Environmental Management of Commonwealth Land

CHAPTER 1: THE REVIEW OF ENVIRONMENTAL MANAGEMENT OF COMMONWEALTH LAND

The Committee's Review of the Audit Report

1.1 On 24 June 1996 the Auditor-General's Report No. 31 of 1995-96 entitled Environmental Management of Commonwealth Land: Site Contamination and Pollution Prevention was tabled in the House of Representatives. The audit was conducted between September 1995 and January 1996.

1.2 The purpose of the audit was to examine the environmental management mechanisms in place across some of the major Commonwealth land management and oversighting entities, including the Departments of Defence, Administrative Services, Transport and Regional Development, and Communications and the Arts. These portfolios administer approximately $4.35 billion or 56% of the total value of Commonwealth land. The audit also looked at the policy development and coordination role of the Commonwealth Environment Protection Agency (CEPA).

1.3 More specifically, the objectives of the audit were to assess the efficiency, economy, administrative effectiveness and the associated accountability arrangements in relation to the environmental management of Commonwealth land holdings. The Australian National Audit Office (ANAO) did not set out to apply current environmental standards to past Commonwealth performances, but it was intended that the audit would encourage the development of better practice by drawing on lessons learned from past practices.

1.4 The report made 18 recommendations aimed at improving environmental management of Commonwealth land and at bringing the Commonwealth more into line with current international best practice. The ANAO summarised its findings in the following way:

1.5 The audit report included a number of ANAO's key findings.

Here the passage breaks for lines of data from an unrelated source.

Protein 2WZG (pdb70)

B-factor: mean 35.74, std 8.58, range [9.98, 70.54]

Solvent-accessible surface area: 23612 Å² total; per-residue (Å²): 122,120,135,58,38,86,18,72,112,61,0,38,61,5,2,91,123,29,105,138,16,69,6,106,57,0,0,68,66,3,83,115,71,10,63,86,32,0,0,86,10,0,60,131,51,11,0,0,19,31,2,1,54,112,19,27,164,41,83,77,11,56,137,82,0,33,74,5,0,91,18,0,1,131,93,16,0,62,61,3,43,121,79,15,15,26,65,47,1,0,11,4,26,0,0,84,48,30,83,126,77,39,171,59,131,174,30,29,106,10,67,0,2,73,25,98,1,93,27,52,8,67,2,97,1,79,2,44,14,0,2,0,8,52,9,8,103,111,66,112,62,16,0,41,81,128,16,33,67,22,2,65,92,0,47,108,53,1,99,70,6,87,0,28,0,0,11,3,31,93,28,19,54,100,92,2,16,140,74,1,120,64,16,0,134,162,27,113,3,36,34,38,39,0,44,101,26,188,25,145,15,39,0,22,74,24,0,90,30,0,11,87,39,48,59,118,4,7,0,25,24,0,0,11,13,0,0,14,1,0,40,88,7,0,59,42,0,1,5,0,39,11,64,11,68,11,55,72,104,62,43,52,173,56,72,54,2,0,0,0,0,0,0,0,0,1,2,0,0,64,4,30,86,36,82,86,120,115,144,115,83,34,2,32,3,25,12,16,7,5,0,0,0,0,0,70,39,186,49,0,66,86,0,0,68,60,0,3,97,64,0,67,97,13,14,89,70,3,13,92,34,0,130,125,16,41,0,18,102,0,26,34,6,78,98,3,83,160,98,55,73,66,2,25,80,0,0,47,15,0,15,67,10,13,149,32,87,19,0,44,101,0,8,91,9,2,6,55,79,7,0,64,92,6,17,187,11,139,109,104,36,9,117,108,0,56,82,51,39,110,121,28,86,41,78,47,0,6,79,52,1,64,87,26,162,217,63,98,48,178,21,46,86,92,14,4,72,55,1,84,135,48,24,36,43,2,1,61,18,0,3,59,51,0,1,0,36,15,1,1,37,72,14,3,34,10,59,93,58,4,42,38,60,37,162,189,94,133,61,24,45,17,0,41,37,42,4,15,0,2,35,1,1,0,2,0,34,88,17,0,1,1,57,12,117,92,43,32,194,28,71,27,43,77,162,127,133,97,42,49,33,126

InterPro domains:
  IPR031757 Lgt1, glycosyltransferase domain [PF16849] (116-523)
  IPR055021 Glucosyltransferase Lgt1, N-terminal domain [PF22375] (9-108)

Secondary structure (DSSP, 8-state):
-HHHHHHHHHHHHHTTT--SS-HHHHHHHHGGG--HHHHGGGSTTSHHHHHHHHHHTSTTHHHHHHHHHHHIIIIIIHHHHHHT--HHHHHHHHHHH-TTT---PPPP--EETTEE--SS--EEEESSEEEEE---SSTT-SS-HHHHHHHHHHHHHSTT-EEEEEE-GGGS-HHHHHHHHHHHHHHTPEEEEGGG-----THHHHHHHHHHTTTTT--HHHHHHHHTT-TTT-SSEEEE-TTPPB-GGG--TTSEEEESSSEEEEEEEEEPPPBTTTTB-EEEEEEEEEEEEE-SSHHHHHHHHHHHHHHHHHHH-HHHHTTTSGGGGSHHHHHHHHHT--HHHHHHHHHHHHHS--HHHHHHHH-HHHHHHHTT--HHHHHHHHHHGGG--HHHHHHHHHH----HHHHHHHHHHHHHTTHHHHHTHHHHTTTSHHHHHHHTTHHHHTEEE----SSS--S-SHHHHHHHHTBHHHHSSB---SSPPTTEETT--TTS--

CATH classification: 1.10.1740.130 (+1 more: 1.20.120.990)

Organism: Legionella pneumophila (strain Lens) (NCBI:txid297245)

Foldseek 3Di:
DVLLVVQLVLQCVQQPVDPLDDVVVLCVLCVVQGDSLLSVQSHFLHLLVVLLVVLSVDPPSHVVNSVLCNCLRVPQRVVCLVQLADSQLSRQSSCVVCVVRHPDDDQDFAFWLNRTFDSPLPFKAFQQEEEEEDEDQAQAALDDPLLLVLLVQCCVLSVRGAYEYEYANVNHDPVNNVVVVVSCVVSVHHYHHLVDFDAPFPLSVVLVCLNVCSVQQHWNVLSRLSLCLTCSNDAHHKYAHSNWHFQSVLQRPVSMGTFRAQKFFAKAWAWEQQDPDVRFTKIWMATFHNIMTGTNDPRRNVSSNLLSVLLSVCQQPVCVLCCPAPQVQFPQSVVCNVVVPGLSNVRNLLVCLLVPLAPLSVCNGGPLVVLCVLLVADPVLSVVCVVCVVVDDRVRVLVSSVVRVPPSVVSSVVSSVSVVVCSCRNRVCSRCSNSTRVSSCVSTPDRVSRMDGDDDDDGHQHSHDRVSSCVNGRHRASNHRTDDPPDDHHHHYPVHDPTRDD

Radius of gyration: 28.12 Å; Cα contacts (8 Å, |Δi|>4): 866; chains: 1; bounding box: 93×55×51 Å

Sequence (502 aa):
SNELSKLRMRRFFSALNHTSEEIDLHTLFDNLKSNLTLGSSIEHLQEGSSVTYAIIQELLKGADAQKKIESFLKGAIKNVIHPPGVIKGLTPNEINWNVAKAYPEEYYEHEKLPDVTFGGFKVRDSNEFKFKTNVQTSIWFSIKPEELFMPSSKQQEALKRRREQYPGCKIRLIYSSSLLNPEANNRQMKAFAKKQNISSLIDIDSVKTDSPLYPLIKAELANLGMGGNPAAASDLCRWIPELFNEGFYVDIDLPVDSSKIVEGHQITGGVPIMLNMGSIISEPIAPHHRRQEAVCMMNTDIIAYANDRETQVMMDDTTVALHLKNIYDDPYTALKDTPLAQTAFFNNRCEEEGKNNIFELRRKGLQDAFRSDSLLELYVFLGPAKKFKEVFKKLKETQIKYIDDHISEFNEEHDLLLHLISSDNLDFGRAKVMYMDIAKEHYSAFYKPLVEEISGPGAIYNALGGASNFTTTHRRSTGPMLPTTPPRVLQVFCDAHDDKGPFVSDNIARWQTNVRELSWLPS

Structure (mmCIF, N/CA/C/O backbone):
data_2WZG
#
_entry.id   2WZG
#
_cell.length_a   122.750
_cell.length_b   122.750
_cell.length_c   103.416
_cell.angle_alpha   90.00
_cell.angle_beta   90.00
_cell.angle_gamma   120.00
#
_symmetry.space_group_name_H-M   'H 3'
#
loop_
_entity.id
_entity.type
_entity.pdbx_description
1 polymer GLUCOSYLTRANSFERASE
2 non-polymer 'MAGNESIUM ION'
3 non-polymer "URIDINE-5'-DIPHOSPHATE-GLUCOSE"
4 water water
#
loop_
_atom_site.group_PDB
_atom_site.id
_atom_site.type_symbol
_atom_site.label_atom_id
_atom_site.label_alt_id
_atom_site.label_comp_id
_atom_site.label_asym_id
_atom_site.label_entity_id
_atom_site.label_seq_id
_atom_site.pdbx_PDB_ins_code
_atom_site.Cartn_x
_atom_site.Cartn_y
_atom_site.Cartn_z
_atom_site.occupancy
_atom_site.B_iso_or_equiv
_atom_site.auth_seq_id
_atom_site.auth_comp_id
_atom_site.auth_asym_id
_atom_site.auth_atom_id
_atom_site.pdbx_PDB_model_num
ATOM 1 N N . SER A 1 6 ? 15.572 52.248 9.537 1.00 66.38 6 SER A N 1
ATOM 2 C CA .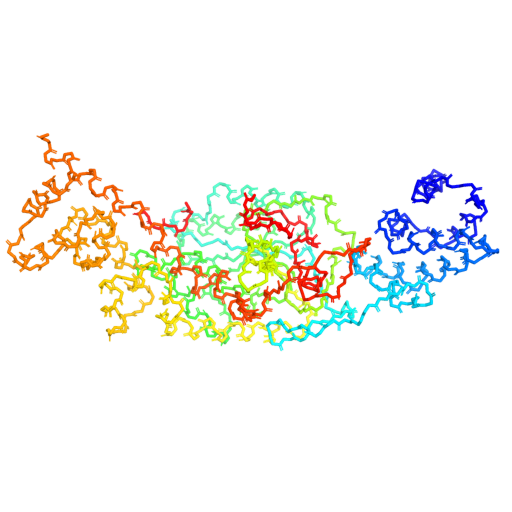 SER A 1 6 ? 16.217 51.651 10.685 1.00 66.19 6 SER A CA 1
ATOM 3 C C . SER A 1 6 ? 15.304 51.516 11.883 1.00 65.80 6 SER A C 1
ATOM 4 O O . SER A 1 6 ? 15.604 50.808 12.808 1.00 66.04 6 SER A O 1
ATOM 7 N N . ASN A 1 7 ? 14.158 52.167 11.824 1.00 65.15 7 ASN A N 1
ATOM 8 C CA . ASN A 1 7 ? 13.016 51.743 12.576 1.00 64.43 7 ASN A CA 1
ATOM 9 C C . ASN A 1 7 ? 12.598 50.459 11.919 1.00 63.36 7 ASN A C 1
ATOM 10 O O . ASN A 1 7 ? 12.193 49.523 12.572 1.00 63.39 7 ASN A O 1
ATOM 15 N N . GLU A 1 8 ? 12.697 50.424 10.599 1.00 61.99 8 GLU A N 1
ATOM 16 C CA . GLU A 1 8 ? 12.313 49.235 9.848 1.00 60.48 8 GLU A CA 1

1.6 On 27 June 1996 the House of Representatives referred the Auditor-General's report on environmental management of Commonwealth land to the House of Representatives Standing Committee on Environment, Recreation and the Arts for consideration. The Committee sought and received submissions from the audited departments and State and Local Governments; the submissions are listed in Appendix A. The Committee also held three public hearings with the audited departments and the ANAO (Appendix B).

Responses by Departments

1.7 All the audited departments agreed or agreed in principle with the recommendations in the audit report and action had been taken to implement many of the recommendations. Appendix C summarises the responses by departments to the audit recommendations and action taken to implement the recommendations.

1.8 There were four main issues arising from the responses to the audit report and submissions to the Committee.

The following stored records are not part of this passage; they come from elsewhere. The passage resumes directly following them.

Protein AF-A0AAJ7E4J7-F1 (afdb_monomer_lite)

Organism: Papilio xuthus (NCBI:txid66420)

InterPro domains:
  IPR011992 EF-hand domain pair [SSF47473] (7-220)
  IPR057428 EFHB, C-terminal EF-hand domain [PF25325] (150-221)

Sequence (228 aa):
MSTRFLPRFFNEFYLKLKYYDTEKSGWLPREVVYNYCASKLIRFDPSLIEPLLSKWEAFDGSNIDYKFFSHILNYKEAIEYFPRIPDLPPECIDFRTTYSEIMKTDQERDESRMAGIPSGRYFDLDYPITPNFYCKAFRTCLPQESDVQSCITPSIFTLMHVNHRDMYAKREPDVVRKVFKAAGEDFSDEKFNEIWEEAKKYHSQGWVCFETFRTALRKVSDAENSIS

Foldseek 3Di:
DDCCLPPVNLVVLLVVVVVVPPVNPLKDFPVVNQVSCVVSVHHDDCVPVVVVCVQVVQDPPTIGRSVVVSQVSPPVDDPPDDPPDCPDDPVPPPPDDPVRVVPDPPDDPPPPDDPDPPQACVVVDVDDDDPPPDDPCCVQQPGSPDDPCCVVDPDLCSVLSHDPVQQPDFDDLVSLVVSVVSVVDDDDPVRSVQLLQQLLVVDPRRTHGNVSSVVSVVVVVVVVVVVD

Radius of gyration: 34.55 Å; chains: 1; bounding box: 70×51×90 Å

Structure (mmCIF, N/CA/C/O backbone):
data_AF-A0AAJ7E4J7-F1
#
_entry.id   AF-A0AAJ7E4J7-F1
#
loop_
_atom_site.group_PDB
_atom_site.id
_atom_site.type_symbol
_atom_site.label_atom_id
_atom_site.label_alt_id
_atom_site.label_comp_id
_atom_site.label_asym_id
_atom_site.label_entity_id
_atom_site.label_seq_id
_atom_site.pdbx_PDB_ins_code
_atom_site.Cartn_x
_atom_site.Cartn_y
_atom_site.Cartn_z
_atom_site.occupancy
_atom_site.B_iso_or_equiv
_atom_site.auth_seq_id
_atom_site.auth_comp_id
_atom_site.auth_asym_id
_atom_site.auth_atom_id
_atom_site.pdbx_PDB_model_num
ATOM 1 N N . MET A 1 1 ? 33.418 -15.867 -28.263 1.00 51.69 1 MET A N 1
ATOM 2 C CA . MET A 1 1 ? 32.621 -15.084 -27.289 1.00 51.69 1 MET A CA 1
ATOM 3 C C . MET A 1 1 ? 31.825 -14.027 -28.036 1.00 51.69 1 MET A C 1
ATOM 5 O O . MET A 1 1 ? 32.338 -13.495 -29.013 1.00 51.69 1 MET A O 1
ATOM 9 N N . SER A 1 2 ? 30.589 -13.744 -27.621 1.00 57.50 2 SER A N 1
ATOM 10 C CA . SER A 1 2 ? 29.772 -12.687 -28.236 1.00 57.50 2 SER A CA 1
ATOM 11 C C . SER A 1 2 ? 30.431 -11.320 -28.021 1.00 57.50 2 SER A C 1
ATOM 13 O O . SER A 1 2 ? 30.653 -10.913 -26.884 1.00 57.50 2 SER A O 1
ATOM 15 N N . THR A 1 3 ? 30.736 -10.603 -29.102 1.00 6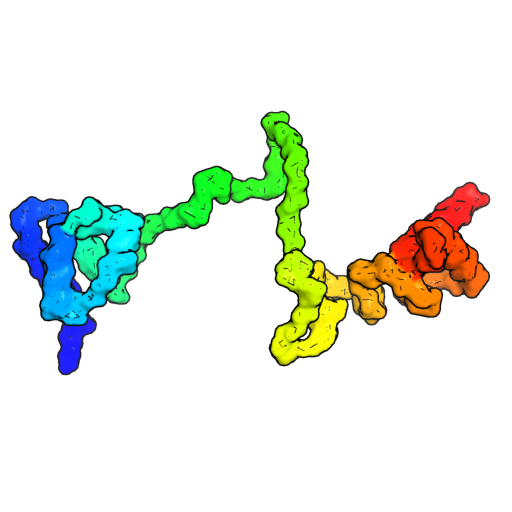4.12 3 THR A N 1
ATOM 16 C CA . THR A 1 3 ? 31.347 -9.261 -29.061 1.00 64.12 3 THR A CA 1
ATOM 17 C C . THR A 1 3 ? 30.364 -8.161 -28.642 1.00 64.12 3 THR A C 1
ATOM 19 O O . THR A 1 3 ? 30.772 -7.020 -28.451 1.00 64.12 3 THR A O 1
ATOM 22 N N . ARG A 1 4 ? 29.077 -8.495 -28.456 1.00 63.06 4 ARG A N 1
ATOM 23 C CA . ARG A 1 4 ? 27.973 -7.556 -28.167 1.00 63.06 4 ARG A CA 1
ATOM 24 C C . ARG A 1 4 ? 28.032 -6.914 -26.778 1.00 63.06 4 ARG A C 1
ATOM 26 O O . ARG A 1 4 ? 27.392 -5.900 -26.555 1.00 63.06 4 ARG A O 1
ATOM 33 N N . PHE A 1 5 ? 28.802 -7.493 -25.860 1.00 65.00 5 PHE A N 1
ATOM 34 C CA . PHE A 1 5 ? 28.983 -6.982 -24.495 1.00 65.00 5 PHE A CA 1
ATOM 35 C C . PHE A 1 5 ? 30.297 -6.203 -24.326 1.00 65.00 5 PHE A C 1
ATOM 37 O O . PHE A 1 5 ? 30.641 -5.750 -23.228 1.00 65.00 5 PHE A O 1
ATOM 44 N N . LEU A 1 6 ? 31.076 -6.065 -25.408 1.00 73.69 6 LEU A N 1
ATOM 45 C CA . LEU A 1 6 ? 32.323 -5.315 -25.367 1.00 73.69 6 LEU A CA 1
ATOM 46 C C . LEU A 1 6 ? 32.021 -3.813 -25.282 1.00 73.69 6 LEU A C 1
ATOM 48 O O . LEU A 1 6 ? 31.150 -3.334 -26.003 1.00 73.69 6 LEU A O 1
ATOM 52 N N . PRO A 1 7 ? 32.781 -3.036 -24.487 1.00 68.38 7 PRO A N 1
ATOM 53 C CA . PRO A 1 7 ? 32.611 -1.581 -24.406 1.00 68.38 7 PRO A CA 1
ATOM 54 C C . PRO A 1 7 ? 32.647 -0.878 -25.773 1.00 68.38 7 PRO A C 1
ATOM 56 O O . PRO A 1 7 ? 31.967 0.116 -25.988 1.00 68.38 7 PRO A O 1
ATOM 59 N N . ARG A 1 8 ? 33.423 -1.419 -26.724 1.00 80.94 8 ARG A N 1
ATOM 60 C CA . ARG A 1 8 ? 33.549 -0.864 -28.079 1.00 80.94 8 ARG A CA 1
ATOM 61 C C . ARG A 1 8 ? 32.286 -1.021 -28.924 1.00 80.94 8 ARG A C 1
ATOM 63 O O . ARG A 1 8 ? 32.097 -0.236 -29.843 1.00 80.94 8 ARG A O 1
ATOM 70 N N . PHE A 1 9 ? 31.425 -1.988 -28.604 1.00 85.62 9 PHE A N 1
ATOM 71 C CA . PHE A 1 9 ? 30.220 -2.266 -29.380 1.00 85.62 9 PHE A CA 1
ATOM 72 C C . PHE A 1 9 ? 29.287 -1.053 -29.437 1.00 85.62 9 PHE A C 1
ATOM 74 O O . PHE A 1 9 ? 28.861 -0.684 -30.525 1.00 85.62 9 PHE A O 1
ATOM 81 N N . PHE A 1 10 ? 29.017 -0.405 -28.300 1.00 83.88 10 PHE A N 1
ATOM 82 C CA . PHE A 1 10 ? 28.111 0.748 -28.236 1.00 83.88 10 PHE A CA 1
ATOM 83 C C . PHE A 1 10 ? 28.682 1.976 -28.956 1.00 83.88 10 PHE A C 1
ATOM 85 O O . PHE A 1 10 ? 27.964 2.632 -29.706 1.00 83.88 10 PHE A O 1
ATOM 92 N N . ASN A 1 11 ? 29.992 2.218 -28.839 1.00 85.69 11 ASN A N 1
ATOM 93 C CA . ASN A 1 11 ? 30.661 3.286 -29.587 1.00 85.69 11 ASN A CA 1
ATOM 94 C C . ASN A 1 11 ? 30.616 3.042 -31.102 1.00 85.69 11 ASN A C 1
ATOM 96 O O . ASN A 1 11 ? 30.287 3.946 -31.864 1.00 85.69 11 ASN A O 1
ATOM 100 N N . GLU A 1 12 ? 30.904 1.822 -31.559 1.00 87.69 12 GLU A N 1
ATOM 101 C CA . GLU A 1 12 ? 30.792 1.461 -32.978 1.00 87.69 12 GLU A CA 1
ATOM 102 C C . GLU A 1 12 ? 29.341 1.515 -33.474 1.00 87.69 12 GLU A C 1
ATOM 104 O O . GLU A 1 12 ? 29.084 1.903 -34.615 1.00 87.69 12 GLU A O 1
ATOM 109 N N . PHE A 1 13 ? 28.387 1.136 -32.623 1.00 88.50 13 PHE A N 1
ATOM 110 C CA . PHE A 1 13 ? 26.959 1.206 -32.902 1.00 88.50 13 PHE A CA 1
ATOM 111 C C . PHE A 1 13 ? 26.512 2.655 -33.122 1.00 88.50 13 PHE A C 1
ATOM 113 O O . PHE A 1 13 ? 25.936 2.951 -34.169 1.00 88.50 13 PHE A O 1
ATOM 120 N N . TYR A 1 14 ? 26.866 3.557 -32.206 1.00 89.25 14 TYR A N 1
ATOM 121 C CA . TYR A 1 14 ? 26.593 4.988 -32.316 1.00 89.25 14 TYR A CA 1
ATOM 122 C C . TYR A 1 14 ? 27.276 5.622 -33.536 1.00 89.25 14 TYR A C 1
ATOM 124 O O . TYR A 1 14 ? 26.628 6.332 -34.301 1.00 89.25 14 TYR A O 1
ATOM 132 N N . LEU A 1 15 ? 28.559 5.326 -33.783 1.00 89.31 15 LEU A N 1
ATOM 133 C CA . LEU A 1 15 ? 29.288 5.862 -34.941 1.00 89.31 15 LEU A CA 1
ATOM 134 C C . LEU A 1 15 ? 28.664 5.438 -36.275 1.00 89.31 15 LEU A C 1
ATOM 136 O O . LEU A 1 15 ? 28.657 6.222 -37.223 1.00 89.31 15 LEU A O 1
ATOM 140 N N . LYS A 1 16 ? 28.126 4.217 -36.356 1.0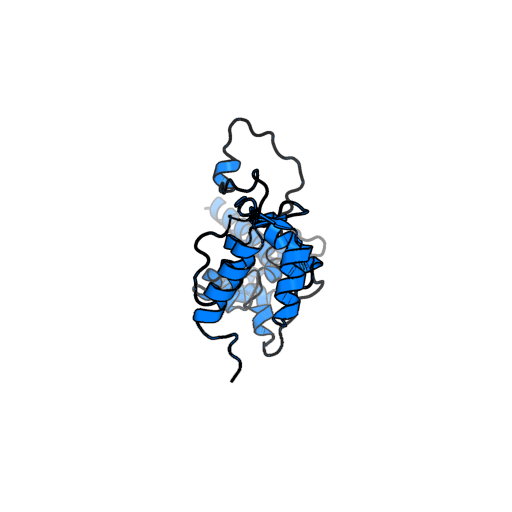0 89.81 16 LYS A N 1
ATOM 141 C CA . LYS A 1 16 ? 27.418 3.753 -37.553 1.00 89.81 16 LYS A CA 1
ATOM 142 C C . LYS A 1 16 ? 26.058 4.416 -37.727 1.00 89.81 16 LYS A C 1
ATOM 144 O O . LYS A 1 16 ? 25.727 4.758 -38.854 1.00 89.81 16 LYS A O 1
ATOM 149 N N . LEU A 1 17 ? 25.300 4.642 -36.654 1.00 88.81 17 LEU A N 1
ATOM 150 C CA . LEU A 1 17 ? 24.065 5.430 -36.736 1.00 88.81 17 LEU A CA 1
ATOM 151 C C . LEU A 1 17 ? 24.366 6.867 -37.176 1.00 88.81 17 LEU A C 1
ATOM 153 O O . LEU A 1 17 ? 23.776 7.351 -38.134 1.00 88.81 17 LEU A O 1
ATOM 157 N N . LYS A 1 18 ? 25.399 7.485 -36.602 1.00 90.31 18 LYS A N 1
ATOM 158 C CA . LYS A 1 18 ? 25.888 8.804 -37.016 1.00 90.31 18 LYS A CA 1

These issues are discussed further in Chapter 2.

The Environmental Management of Commonwealth Land - The Current Situation

1.9 The ANAO viewed the CEPA as being responsible for policy development on contaminated sites and noted that, at present, there is no specific Commonwealth policy on the environmental management of Commonwealth land. The audit report suggested that the lack of a clear Commonwealth policy on the management of contaminated sites has meant that Commonwealth departments and agencies have given this a low priority, and there has been no incentive to manage site contamination issues consistently.

1.10 The audit report noted that, in the absence of a Commonwealth policy, the Australian and New Zealand Guidelines for the Assessment and Management of Contaminated Sites (ANZECC/NHMRC Guidelines) was published in 1992 to form the basis for action in relation to Commonwealth contaminated sites. [3] A consultative process was entered into between Commonwealth, State, Territory and New Zealand public agencies, business organisations and conservation groups to develop the ANZECC/NHMRC Guidelines. The main purpose of the guidelines is to:

The ANAO considered that, although the ANZECC/NHMRC Guidelines are important in the policy process, they are primarily designed to provide guidance once contamination has occurred. [5] Many Commonwealth and State agencies, however, follow the ANZECC/NHMRC Guidelines to assess and manage contaminated sites.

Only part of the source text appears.